Warning: unpopular view ahead. It's a bit ranty, too.

That's because we're hell-bent on doing everything in browsers in the first
place. Somewhere along the way, we collectively decided that write-once run-
anywhere _would_ become reality, damn the consequences. We just wouldn't call
it that anymore - to do so would raise the spectre of desktop java which has
essentially shit the bed. Instead, we'll call it "standards".

It's a most peculiar definition of "standards" though. These standards are a
shifting target, receiving regular modification. Every major vendor can claim
compliance regardless of whether they are actually compliant - after all,
vendor prefixes. And many front-end developers extoll the virtue of these
'standards', apparently believing that the libraries and tooling that hide the
inconsistencies from them are actually a solution instead of a band-aid.

We've been trying for "write-once-run-anywhere-but-don't-call-it-that"
[WORABDCIT] for years. And we've made such progress - in another decade we may
actually have consistent standard support across browsers. Of course, we
haven't had this for the last decade so I'm not sure why we're perpetually
hopeful that we will in the next.

And that's not even getting into performance. Because these 'standards' are
built atop so many layers that applications built on them can very, very
rarely provide performance like an application actually built for a native
platform does. Leading to a whole discipline of computer science with a goal
of performance that merely _approaches_ native speed on a consistent basis.

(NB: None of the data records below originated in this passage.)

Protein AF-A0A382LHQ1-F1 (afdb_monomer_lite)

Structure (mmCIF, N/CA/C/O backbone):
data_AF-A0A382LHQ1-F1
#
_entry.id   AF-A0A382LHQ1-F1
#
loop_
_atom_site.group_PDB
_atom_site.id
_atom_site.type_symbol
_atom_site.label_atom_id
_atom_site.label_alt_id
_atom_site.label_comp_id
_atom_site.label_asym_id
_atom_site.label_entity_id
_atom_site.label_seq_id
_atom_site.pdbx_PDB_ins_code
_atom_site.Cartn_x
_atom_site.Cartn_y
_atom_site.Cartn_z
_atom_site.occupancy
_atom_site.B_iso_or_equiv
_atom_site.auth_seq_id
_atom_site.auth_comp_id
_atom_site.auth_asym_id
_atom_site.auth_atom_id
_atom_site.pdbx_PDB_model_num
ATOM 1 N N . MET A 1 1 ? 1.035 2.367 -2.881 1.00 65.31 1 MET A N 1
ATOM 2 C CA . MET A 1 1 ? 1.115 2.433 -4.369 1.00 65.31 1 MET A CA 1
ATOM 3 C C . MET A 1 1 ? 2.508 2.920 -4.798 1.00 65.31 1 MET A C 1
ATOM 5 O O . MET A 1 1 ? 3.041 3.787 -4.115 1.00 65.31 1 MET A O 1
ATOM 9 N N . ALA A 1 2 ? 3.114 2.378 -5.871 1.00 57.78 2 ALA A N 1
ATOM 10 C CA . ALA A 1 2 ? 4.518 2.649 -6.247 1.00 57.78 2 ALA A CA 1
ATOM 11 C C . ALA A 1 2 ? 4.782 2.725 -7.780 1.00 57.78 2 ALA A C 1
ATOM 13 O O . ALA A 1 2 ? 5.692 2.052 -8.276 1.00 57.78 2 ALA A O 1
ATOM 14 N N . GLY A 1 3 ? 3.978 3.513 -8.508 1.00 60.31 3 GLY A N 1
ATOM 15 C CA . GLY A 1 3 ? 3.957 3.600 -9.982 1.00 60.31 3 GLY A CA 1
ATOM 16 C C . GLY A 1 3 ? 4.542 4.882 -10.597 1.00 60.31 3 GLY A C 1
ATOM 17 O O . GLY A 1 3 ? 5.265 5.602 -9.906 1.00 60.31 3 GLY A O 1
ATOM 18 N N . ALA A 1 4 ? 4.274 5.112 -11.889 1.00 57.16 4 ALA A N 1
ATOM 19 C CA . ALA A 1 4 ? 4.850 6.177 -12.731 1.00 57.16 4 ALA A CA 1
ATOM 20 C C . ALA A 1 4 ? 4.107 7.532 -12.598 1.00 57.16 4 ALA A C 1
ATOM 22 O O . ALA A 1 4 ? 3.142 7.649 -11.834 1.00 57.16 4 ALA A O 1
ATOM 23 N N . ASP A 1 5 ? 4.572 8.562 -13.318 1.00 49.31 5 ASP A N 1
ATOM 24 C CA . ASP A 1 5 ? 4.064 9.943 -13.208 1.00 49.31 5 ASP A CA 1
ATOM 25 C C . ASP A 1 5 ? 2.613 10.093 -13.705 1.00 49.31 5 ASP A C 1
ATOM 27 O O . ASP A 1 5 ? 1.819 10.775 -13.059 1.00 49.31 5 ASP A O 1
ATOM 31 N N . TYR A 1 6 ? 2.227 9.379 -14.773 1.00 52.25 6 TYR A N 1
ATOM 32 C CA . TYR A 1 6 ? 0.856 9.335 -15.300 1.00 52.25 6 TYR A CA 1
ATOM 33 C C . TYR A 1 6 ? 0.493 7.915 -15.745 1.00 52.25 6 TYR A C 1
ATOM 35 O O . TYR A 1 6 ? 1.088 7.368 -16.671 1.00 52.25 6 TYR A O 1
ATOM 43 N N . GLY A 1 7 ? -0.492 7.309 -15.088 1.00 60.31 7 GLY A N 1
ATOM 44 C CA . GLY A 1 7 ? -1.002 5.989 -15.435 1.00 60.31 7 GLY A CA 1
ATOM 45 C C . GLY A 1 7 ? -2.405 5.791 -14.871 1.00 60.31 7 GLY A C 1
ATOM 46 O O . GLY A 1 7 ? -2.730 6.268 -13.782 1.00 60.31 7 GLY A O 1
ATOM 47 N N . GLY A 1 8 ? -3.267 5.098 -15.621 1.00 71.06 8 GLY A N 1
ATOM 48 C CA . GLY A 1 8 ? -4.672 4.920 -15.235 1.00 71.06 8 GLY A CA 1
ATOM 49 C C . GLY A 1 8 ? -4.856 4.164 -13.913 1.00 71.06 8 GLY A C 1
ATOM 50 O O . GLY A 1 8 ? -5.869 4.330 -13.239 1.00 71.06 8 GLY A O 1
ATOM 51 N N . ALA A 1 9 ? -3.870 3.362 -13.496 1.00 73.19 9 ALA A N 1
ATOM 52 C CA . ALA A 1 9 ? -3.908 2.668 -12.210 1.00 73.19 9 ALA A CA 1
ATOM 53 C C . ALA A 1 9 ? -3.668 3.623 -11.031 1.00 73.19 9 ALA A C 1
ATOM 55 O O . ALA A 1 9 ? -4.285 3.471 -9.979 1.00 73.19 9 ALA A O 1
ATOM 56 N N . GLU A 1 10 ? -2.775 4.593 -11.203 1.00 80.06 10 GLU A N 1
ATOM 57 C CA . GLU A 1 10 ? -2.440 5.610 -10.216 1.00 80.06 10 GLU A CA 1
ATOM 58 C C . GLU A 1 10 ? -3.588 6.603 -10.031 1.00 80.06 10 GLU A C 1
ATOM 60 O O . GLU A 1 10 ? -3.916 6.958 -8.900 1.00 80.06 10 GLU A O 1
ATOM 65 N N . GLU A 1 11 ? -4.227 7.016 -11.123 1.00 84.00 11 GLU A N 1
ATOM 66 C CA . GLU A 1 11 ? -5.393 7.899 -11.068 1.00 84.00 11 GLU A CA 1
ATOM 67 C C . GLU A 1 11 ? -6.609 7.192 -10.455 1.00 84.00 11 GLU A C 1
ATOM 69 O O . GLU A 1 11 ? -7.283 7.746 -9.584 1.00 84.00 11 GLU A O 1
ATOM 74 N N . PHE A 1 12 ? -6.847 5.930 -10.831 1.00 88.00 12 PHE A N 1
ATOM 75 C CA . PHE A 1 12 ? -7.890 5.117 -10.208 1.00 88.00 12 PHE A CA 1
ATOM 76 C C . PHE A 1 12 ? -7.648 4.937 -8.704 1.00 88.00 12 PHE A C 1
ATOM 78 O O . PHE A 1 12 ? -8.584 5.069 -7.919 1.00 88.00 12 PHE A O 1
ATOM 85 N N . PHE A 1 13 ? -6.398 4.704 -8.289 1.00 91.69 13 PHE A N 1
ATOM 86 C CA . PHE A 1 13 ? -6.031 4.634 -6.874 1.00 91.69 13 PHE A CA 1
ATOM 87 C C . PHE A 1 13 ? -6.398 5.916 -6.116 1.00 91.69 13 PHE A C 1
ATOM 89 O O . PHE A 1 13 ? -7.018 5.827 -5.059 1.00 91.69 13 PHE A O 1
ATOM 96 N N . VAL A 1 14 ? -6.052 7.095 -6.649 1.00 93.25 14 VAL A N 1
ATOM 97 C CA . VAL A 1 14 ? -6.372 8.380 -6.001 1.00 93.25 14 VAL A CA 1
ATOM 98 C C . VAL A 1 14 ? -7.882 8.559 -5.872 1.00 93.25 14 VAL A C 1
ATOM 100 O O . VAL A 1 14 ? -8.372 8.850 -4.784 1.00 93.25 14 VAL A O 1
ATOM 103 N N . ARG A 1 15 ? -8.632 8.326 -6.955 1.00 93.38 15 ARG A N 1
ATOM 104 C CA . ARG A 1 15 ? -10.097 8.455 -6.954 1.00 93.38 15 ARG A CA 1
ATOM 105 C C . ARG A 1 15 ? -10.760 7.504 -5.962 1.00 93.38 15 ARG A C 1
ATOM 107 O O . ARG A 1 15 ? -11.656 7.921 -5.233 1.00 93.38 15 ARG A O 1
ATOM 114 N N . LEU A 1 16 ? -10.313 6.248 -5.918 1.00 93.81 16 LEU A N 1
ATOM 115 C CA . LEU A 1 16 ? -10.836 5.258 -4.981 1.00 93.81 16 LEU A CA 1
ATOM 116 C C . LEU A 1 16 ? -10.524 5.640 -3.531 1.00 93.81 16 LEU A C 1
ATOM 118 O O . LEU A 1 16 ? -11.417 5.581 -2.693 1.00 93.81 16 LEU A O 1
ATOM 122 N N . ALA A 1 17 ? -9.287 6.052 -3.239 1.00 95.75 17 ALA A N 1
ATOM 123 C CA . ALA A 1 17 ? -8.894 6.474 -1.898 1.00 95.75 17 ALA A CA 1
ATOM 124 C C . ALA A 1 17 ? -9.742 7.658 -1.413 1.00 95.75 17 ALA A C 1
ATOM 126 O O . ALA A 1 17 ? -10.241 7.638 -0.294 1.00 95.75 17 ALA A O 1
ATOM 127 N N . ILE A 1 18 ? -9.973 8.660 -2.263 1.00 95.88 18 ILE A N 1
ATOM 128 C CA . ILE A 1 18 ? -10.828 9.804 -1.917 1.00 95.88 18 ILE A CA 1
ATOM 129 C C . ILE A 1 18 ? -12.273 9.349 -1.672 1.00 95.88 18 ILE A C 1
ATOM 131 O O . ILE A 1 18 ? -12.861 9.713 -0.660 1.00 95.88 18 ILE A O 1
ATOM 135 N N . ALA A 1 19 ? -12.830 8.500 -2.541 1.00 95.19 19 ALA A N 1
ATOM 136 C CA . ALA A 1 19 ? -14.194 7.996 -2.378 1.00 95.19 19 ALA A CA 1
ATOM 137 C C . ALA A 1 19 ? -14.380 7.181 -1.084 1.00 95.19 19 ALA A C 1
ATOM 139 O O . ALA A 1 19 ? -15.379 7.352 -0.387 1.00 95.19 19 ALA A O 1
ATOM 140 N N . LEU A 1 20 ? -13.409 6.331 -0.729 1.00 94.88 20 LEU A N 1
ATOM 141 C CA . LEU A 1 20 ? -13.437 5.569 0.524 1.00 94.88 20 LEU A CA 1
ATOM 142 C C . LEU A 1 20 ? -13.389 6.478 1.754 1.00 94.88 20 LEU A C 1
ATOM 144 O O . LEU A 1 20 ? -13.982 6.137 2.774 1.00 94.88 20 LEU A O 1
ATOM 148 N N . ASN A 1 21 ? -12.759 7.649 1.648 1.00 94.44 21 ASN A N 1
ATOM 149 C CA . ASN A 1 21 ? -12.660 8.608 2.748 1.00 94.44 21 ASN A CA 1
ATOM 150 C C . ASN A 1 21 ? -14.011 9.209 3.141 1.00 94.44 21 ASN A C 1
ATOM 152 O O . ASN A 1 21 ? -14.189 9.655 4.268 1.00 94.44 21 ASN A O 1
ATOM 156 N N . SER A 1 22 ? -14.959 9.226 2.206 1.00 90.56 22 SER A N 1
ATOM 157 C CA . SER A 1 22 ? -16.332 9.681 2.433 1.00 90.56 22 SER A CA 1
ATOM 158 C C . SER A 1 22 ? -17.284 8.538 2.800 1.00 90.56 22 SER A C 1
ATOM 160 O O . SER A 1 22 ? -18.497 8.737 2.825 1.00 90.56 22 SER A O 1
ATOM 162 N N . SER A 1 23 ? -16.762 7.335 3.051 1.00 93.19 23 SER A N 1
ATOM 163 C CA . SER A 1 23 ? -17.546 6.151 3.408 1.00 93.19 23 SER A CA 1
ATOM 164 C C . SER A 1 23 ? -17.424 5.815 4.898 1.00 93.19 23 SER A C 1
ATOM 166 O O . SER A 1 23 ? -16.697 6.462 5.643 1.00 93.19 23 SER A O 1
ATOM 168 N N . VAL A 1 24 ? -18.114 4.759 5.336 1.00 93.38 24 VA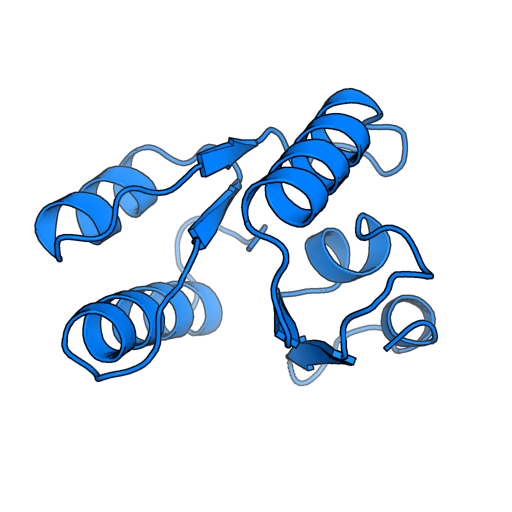L A N 1
ATOM 169 C CA . VAL A 1 24 ? -17.985 4.214 6.700 1.00 93.38 24 VAL A CA 1
ATOM 170 C C . VAL A 1 24 ? -16.660 3.475 6.939 1.00 93.38 24 VAL A C 1
ATOM 172 O O . VAL A 1 24 ? -16.351 3.121 8.074 1.00 93.38 24 VAL A O 1
ATOM 175 N N . VAL A 1 25 ? -15.883 3.208 5.883 1.00 94.06 25 VAL A N 1
ATOM 176 C CA . VAL A 1 25 ? -14.611 2.485 5.979 1.00 94.06 25 VAL A CA 1
ATOM 177 C C . VAL A 1 25 ? -13.534 3.408 6.534 1.00 94.06 25 VAL A C 1
ATOM 179 O O . VAL A 1 25 ? -13.204 4.431 5.938 1.00 94.06 25 VAL A O 1
ATOM 182 N N . GLN A 1 26 ? -12.918 3.001 7.642 1.00 95.50 26 GLN A N 1
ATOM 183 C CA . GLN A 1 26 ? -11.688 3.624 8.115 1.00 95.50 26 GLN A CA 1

Back when I first started in my career, I remember building native application
UIs that were poorly coded, inefficient and bloated. Hell, I used MFC for love
of K&R. Yet this crap still ran faster on a Pentium III than the majority of
"web apps" run on the latest hardware.

A native application is nearly always going to be faster than javascript
through a browser. For most applications being developed, it will provide
excellent performance - even on ARM -- without any tuning, tweaking,
shortcuts, or loopholes. It will give an experience consistent with the rest
of the platform, so that users aren't having to learn a new UI paradigm with
every hot new app.

You can even integrate technologies into a native app that still allow you to
communicate with back-end components over http/https - go figure. A well-
written native library is cross-platform (thanks to _meaningful_ standards),
so that only the UI bits would differ.

The cost is more time building. A loss of some flexibility. Levelling up some
basic skills, perhaps raising the barrier of entry a bit. A step back from RAD
practices that have become so rapid that it's become common for a new "app" to
be deployed _knowing it will break under stress_ and worry about fixing it
later. Not saying that this didn't happen before - but I am saying it wasn't
accepted as the norm to the degree it is now.

But nah. Native is yesterday. Why on earth would we want to take fullest
advantage of modern hardware to provide a good user experience? Let's continue
to reinvent the browser. We'll keep on with WORABDCIT because sooner or later,
we're bound to come up with standards that are finalized and implemented
consistently.

Really. We will.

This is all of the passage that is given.